In ancient times, the Bereans were the inhabitants of the city of Berea, also referred to as Beroea in the Bible. Today, the city is known as Veria in what is today northern Greece. The name has been taken up by certain groups within Protestantism based on the Bereans' emphasis on apologetics and studying Scripture.

==Biblical context==
According to the Book of Acts, Paul of Tarsus and Silas preached at the synagogue in Berea, and many of the people there believed.

==Modern use==

Historically, the Bereans (also called Beroeans, Barclayans or Barclayites) were a Protestant sect following former Scottish Presbyterian minister John Barclay (1734-1798). Founded in Edinburgh in 1773, the Berean Church followed a modified form of Calvinism. It had congregations in Scotland, London, and Bristol, but mainly merged with the Congregationalists after Barclay's death in 1798.

A new Protestant Christian group began in the 1850s in the United States under the tutelage of Dr. John Thomas. The name "Christadelphian" was chosen as it is believed that those who believe and obey the Commandments of Christ and the Bible as the inspired word of God, are "Brethren in Christ". The original group split, with one group continuing with the name "The Christadelphians" and the second group adding the word "Berean" to become the "Berean Christadelphians". The word "Berean" was chosen to reflect the words in Acts 17, "These (Berea) were more noble than those in Thessalonica in that they received the word with all readiness of mind and searched the scriptures daily whether those things were so."

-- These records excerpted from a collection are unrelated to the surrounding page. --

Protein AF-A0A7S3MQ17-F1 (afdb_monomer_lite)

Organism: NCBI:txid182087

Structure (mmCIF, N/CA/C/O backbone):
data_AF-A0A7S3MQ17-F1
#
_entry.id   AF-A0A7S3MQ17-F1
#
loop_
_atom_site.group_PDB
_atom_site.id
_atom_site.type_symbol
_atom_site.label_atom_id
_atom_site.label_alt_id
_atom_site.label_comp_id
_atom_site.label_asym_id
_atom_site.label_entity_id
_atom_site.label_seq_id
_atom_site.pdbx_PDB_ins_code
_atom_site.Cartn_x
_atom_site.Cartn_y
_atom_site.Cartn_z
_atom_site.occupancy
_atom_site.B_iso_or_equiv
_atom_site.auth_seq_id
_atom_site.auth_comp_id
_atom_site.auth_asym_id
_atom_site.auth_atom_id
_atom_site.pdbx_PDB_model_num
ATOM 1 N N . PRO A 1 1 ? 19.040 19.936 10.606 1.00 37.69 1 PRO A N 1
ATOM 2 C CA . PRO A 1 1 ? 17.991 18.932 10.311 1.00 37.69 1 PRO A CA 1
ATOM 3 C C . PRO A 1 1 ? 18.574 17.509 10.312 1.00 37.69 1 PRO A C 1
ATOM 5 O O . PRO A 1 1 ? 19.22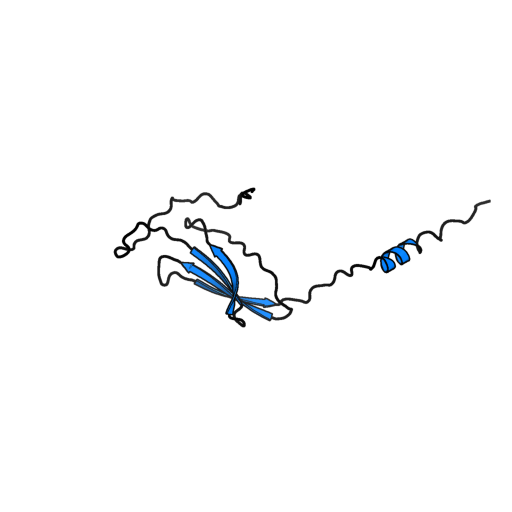6 17.112 9.352 1.00 37.69 1 PRO A O 1
ATOM 8 N N . GLN A 1 2 ? 18.400 16.768 11.409 1.00 34.66 2 GLN A N 1
ATOM 9 C CA . GLN A 1 2 ? 18.889 15.389 11.501 1.00 34.66 2 GLN A CA 1
ATOM 10 C C . GLN A 1 2 ? 18.046 14.471 10.609 1.00 34.66 2 GLN A C 1
ATOM 12 O O . GLN A 1 2 ? 16.851 14.296 10.842 1.00 34.66 2 GLN A O 1
ATOM 17 N N . ALA A 1 3 ? 18.677 13.865 9.604 1.00 41.00 3 ALA A N 1
ATOM 18 C CA . ALA A 1 3 ? 18.131 12.680 8.962 1.00 41.00 3 ALA A CA 1
ATOM 19 C C . ALA A 1 3 ? 18.281 11.519 9.955 1.00 41.00 3 ALA A C 1
ATOM 21 O O . ALA A 1 3 ? 19.375 10.988 10.124 1.00 41.00 3 ALA A O 1
ATOM 22 N N . GLY A 1 4 ? 17.201 11.182 10.664 1.00 36.59 4 GLY A N 1
ATOM 23 C CA . GLY A 1 4 ? 17.186 10.040 11.577 1.00 36.59 4 GLY A CA 1
ATOM 24 C C . GLY A 1 4 ? 17.415 8.751 10.794 1.00 36.59 4 GLY A C 1
ATOM 25 O O . GLY A 1 4 ? 16.555 8.344 10.013 1.00 36.59 4 GLY A O 1
ATOM 26 N N . GLU A 1 5 ? 18.584 8.141 10.973 1.00 39.69 5 GLU A N 1
ATOM 27 C CA . GLU A 1 5 ? 18.999 6.967 10.213 1.00 39.69 5 GLU A CA 1
ATOM 28 C C . GLU A 1 5 ? 18.105 5.766 10.555 1.00 39.69 5 GLU A C 1
ATOM 30 O O . GLU A 1 5 ? 18.069 5.282 11.686 1.00 39.69 5 GLU A O 1
ATOM 35 N N . LEU A 1 6 ? 17.337 5.285 9.574 1.00 45.34 6 LEU A N 1
ATOM 36 C CA . LEU A 1 6 ? 16.466 4.123 9.741 1.00 45.34 6 LEU A CA 1
ATOM 37 C C . LEU A 1 6 ? 17.293 2.841 9.572 1.00 45.34 6 LEU A C 1
ATOM 39 O O . LEU A 1 6 ? 17.287 2.226 8.504 1.00 45.34 6 LEU A O 1
ATOM 43 N N . VAL A 1 7 ? 17.982 2.437 10.647 1.00 42.00 7 VAL A N 1
ATOM 44 C CA . VAL A 1 7 ? 18.948 1.311 10.730 1.00 42.00 7 VAL A CA 1
ATOM 45 C C . VAL A 1 7 ? 18.313 -0.094 10.565 1.00 42.00 7 VAL A C 1
ATOM 47 O O . VAL A 1 7 ? 18.748 -1.077 11.158 1.00 42.00 7 VAL A O 1
ATOM 50 N N . PHE A 1 8 ? 17.256 -0.211 9.758 1.00 48.09 8 PHE A N 1
ATOM 51 C CA . PHE A 1 8 ? 16.539 -1.456 9.451 1.00 48.09 8 PHE A CA 1
ATOM 52 C C . PHE A 1 8 ? 16.312 -1.689 7.945 1.00 48.09 8 PHE A C 1
ATOM 54 O O . PHE A 1 8 ? 15.696 -2.688 7.572 1.00 48.09 8 PHE A O 1
ATOM 61 N N . ALA A 1 9 ? 16.829 -0.817 7.072 1.00 54.62 9 ALA A N 1
ATOM 62 C CA . ALA A 1 9 ? 16.907 -1.079 5.635 1.00 54.62 9 ALA A CA 1
ATOM 63 C C . ALA A 1 9 ? 17.986 -2.146 5.360 1.00 54.62 9 ALA A C 1
ATOM 65 O O . ALA A 1 9 ? 19.170 -1.835 5.224 1.00 54.62 9 ALA A O 1
ATOM 66 N N . ALA A 1 10 ? 17.588 -3.420 5.331 1.00 56.81 10 ALA A N 1
ATOM 67 C CA . ALA A 1 10 ? 18.499 -4.541 5.093 1.00 56.81 10 ALA A CA 1
ATOM 68 C C . ALA A 1 10 ? 19.275 -4.350 3.777 1.00 56.81 10 ALA A C 1
ATOM 70 O O . ALA A 1 10 ? 18.700 -3.929 2.776 1.00 56.81 10 ALA A O 1
ATOM 71 N N . LYS A 1 11 ? 20.581 -4.655 3.738 1.00 62.78 11 LYS A N 1
ATOM 72 C CA . LYS A 1 11 ? 21.356 -4.491 2.495 1.00 62.78 11 LYS A CA 1
ATOM 73 C C . LYS A 1 11 ? 20.713 -5.333 1.374 1.00 62.78 11 LYS A C 1
ATOM 75 O O . LYS A 1 11 ? 20.490 -6.528 1.591 1.00 62.78 11 LYS A O 1
ATOM 80 N N . PRO A 1 12 ? 20.426 -4.757 0.191 1.00 63.69 12 PRO A N 1
ATOM 81 C CA . PRO A 1 12 ? 19.759 -5.494 -0.869 1.00 63.69 12 PRO A CA 1
ATOM 82 C C . PRO A 1 12 ? 20.626 -6.663 -1.357 1.00 63.69 12 PRO A C 1
ATOM 84 O O . PRO A 1 12 ? 21.833 -6.530 -1.545 1.00 63.69 12 PRO A O 1
ATOM 87 N N . LEU A 1 13 ? 19.998 -7.829 -1.550 1.00 64.38 13 LEU A N 1
ATOM 88 C CA . LEU A 1 13 ? 20.671 -9.077 -1.953 1.00 64.38 13 LEU A CA 1
ATOM 89 C C . LEU A 1 13 ? 21.194 -9.062 -3.400 1.00 64.38 13 LEU A C 1
ATOM 91 O O . LEU A 1 13 ? 21.984 -9.926 -3.775 1.00 64.38 13 LEU A O 1
ATOM 95 N N . ARG A 1 14 ? 20.702 -8.124 -4.211 1.00 70.75 14 ARG A N 1
ATOM 96 C CA . ARG A 1 14 ? 21.108 -7.815 -5.585 1.00 70.75 14 ARG A CA 1
ATOM 97 C C . ARG A 1 14 ? 20.847 -6.335 -5.816 1.00 70.75 14 ARG A C 1
ATOM 99 O O . ARG A 1 14 ? 19.899 -5.801 -5.236 1.00 70.75 14 ARG A O 1
ATOM 106 N N . ASP A 1 15 ? 21.638 -5.708 -6.672 1.00 78.31 15 ASP A N 1
ATOM 107 C CA . ASP A 1 15 ? 21.380 -4.337 -7.100 1.00 78.31 15 ASP A CA 1
ATOM 108 C C . ASP A 1 15 ? 20.053 -4.251 -7.883 1.00 78.31 15 ASP A C 1
ATOM 110 O O . ASP A 1 15 ? 19.660 -5.231 -8.533 1.00 78.31 15 ASP A O 1
ATOM 114 N N . PRO A 1 16 ? 19.325 -3.120 -7.817 1.00 78.44 16 PRO A N 1
ATOM 115 C CA . PRO A 1 16 ? 18.106 -2.933 -8.595 1.00 78.44 16 PRO A CA 1
ATOM 116 C C . PRO A 1 16 ? 18.375 -3.084 -10.096 1.00 78.44 16 PRO A C 1
ATOM 118 O O . PRO A 1 16 ? 19.354 -2.556 -10.615 1.00 78.44 16 PRO A O 1
ATOM 121 N N . VAL A 1 17 ? 17.483 -3.776 -10.805 1.00 86.25 17 VAL A N 1
ATOM 122 C CA . VAL A 1 17 ? 17.538 -3.926 -12.268 1.00 86.25 17 VAL A CA 1
ATOM 123 C C . VAL A 1 17 ? 16.464 -3.026 -12.899 1.00 86.25 17 VAL A C 1
ATOM 125 O O . VAL A 1 17 ? 15.360 -2.951 -12.345 1.00 86.25 17 VAL A O 1
ATOM 128 N N . PRO A 1 18 ? 16.737 -2.355 -14.036 1.00 90.88 18 PRO A N 1
ATOM 129 C CA . PRO A 1 18 ? 15.725 -1.603 -14.770 1.00 90.88 18 PRO A CA 1
ATOM 130 C C . PRO A 1 18 ? 14.515 -2.453 -15.177 1.00 90.88 18 PRO A C 1
ATOM 132 O O . PRO A 1 18 ? 14.630 -3.646 -15.467 1.00 90.88 18 PRO A O 1
ATOM 135 N N . VAL A 1 19 ? 13.337 -1.832 -15.224 1.00 92.50 19 VAL A N 1
ATOM 136 C CA . VAL A 1 19 ? 12.084 -2.501 -15.596 1.00 92.50 19 VAL A CA 1
ATOM 137 C C . VAL A 1 19 ? 12.000 -2.721 -17.103 1.00 92.50 19 VAL A C 1
ATOM 139 O O . VAL A 1 19 ? 12.397 -1.867 -17.897 1.00 92.50 19 VAL A O 1
ATOM 142 N N . HIS A 1 20 ? 11.435 -3.854 -17.519 1.00 94.38 20 HIS A N 1
ATOM 143 C CA . HIS A 1 20 ? 11.270 -4.152 -18.937 1.00 94.38 20 HIS A CA 1
ATOM 144 C C . HIS A 1 20 ? 10.039 -3.427 -19.502 1.00 94.38 20 HIS A C 1
ATOM 146 O O . HIS A 1 20 ? 8.923 -3.942 -19.452 1.00 94.38 20 HIS A O 1
ATOM 152 N N . ALA A 1 21 ? 10.249 -2.222 -20.037 1.00 95.44 21 ALA A N 1
ATOM 153 C CA . ALA A 1 21 ? 9.200 -1.389 -20.627 1.00 95.44 21 ALA A CA 1
ATOM 154 C C . ALA A 1 21 ? 9.619 -0.817 -22.004 1.00 95.44 21 ALA A C 1
ATOM 156 O O . ALA A 1 21 ? 9.936 0.367 -22.093 1.00 95.44 21 ALA A O 1
ATOM 157 N N . PRO A 1 22 ? 9.600 -1.611 -23.098 1.00 95.81 22 PRO A N 1
ATOM 158 C CA . PRO A 1 22 ? 10.135 -1.209 -24.413 1.00 95.81 22 PRO A CA 1
ATOM 159 C C . PRO A 1 22 ? 9.511 0.039 -25.059 1.00 95.81 22 PRO A C 1
ATOM 161 O O . PRO A 1 22 ? 10.097 0.614 -25.970 1.00 95.81 22 PRO A O 1
ATOM 164 N N . HIS A 1 23 ? 8.324 0.456 -24.609 1.00 95.94 23 HIS A N 1
ATOM 165 C CA . HIS A 1 23 ? 7.630 1.658 -25.089 1.00 95.94 23 HIS A CA 1
ATOM 166 C C . HIS A 1 23 ? 7.802 2.879 -24.167 1.00 95.94 23 HIS A C 1
ATOM 168 O O . HIS A 1 23 ? 7.229 3.933 -24.440 1.00 95.94 23 HIS A O 1
ATOM 174 N N . PHE A 1 24 ? 8.561 2.757 -23.073 1.00 95.00 24 PHE A N 1
ATOM 175 C CA . PHE A 1 24 ? 8.872 3.865 -22.174 1.00 95.00 24 PHE A CA 1
ATOM 176 C C . PHE A 1 24 ? 10.275 4.415 -22.507 1.00 95.00 24 PHE A C 1
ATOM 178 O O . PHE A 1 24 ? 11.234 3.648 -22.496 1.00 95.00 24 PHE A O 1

Christadelphians, and Berean Christadelphians believe in the promises given to Abraham, Isaac, and Jacob concerning the Kingdom of God. They deny the Doctrine of the Trinity, a central tenet of orthodox Christianity, and this refusal to recognize the triune nature of God has resulted in a major impasse between the Christadelphians and the Protestant, Catholic, and Eastern Orthodox churches.

Some groups among the Bible Student movement also adopted the name, such as the Berean Bible Students and the Berean Bible Institute. Churches and institutions who adopt the Berean name, usually do so in order to express their desire to reflect the attitude of the Bereans in Acts 17, committing themselves to "searching the scriptures daily".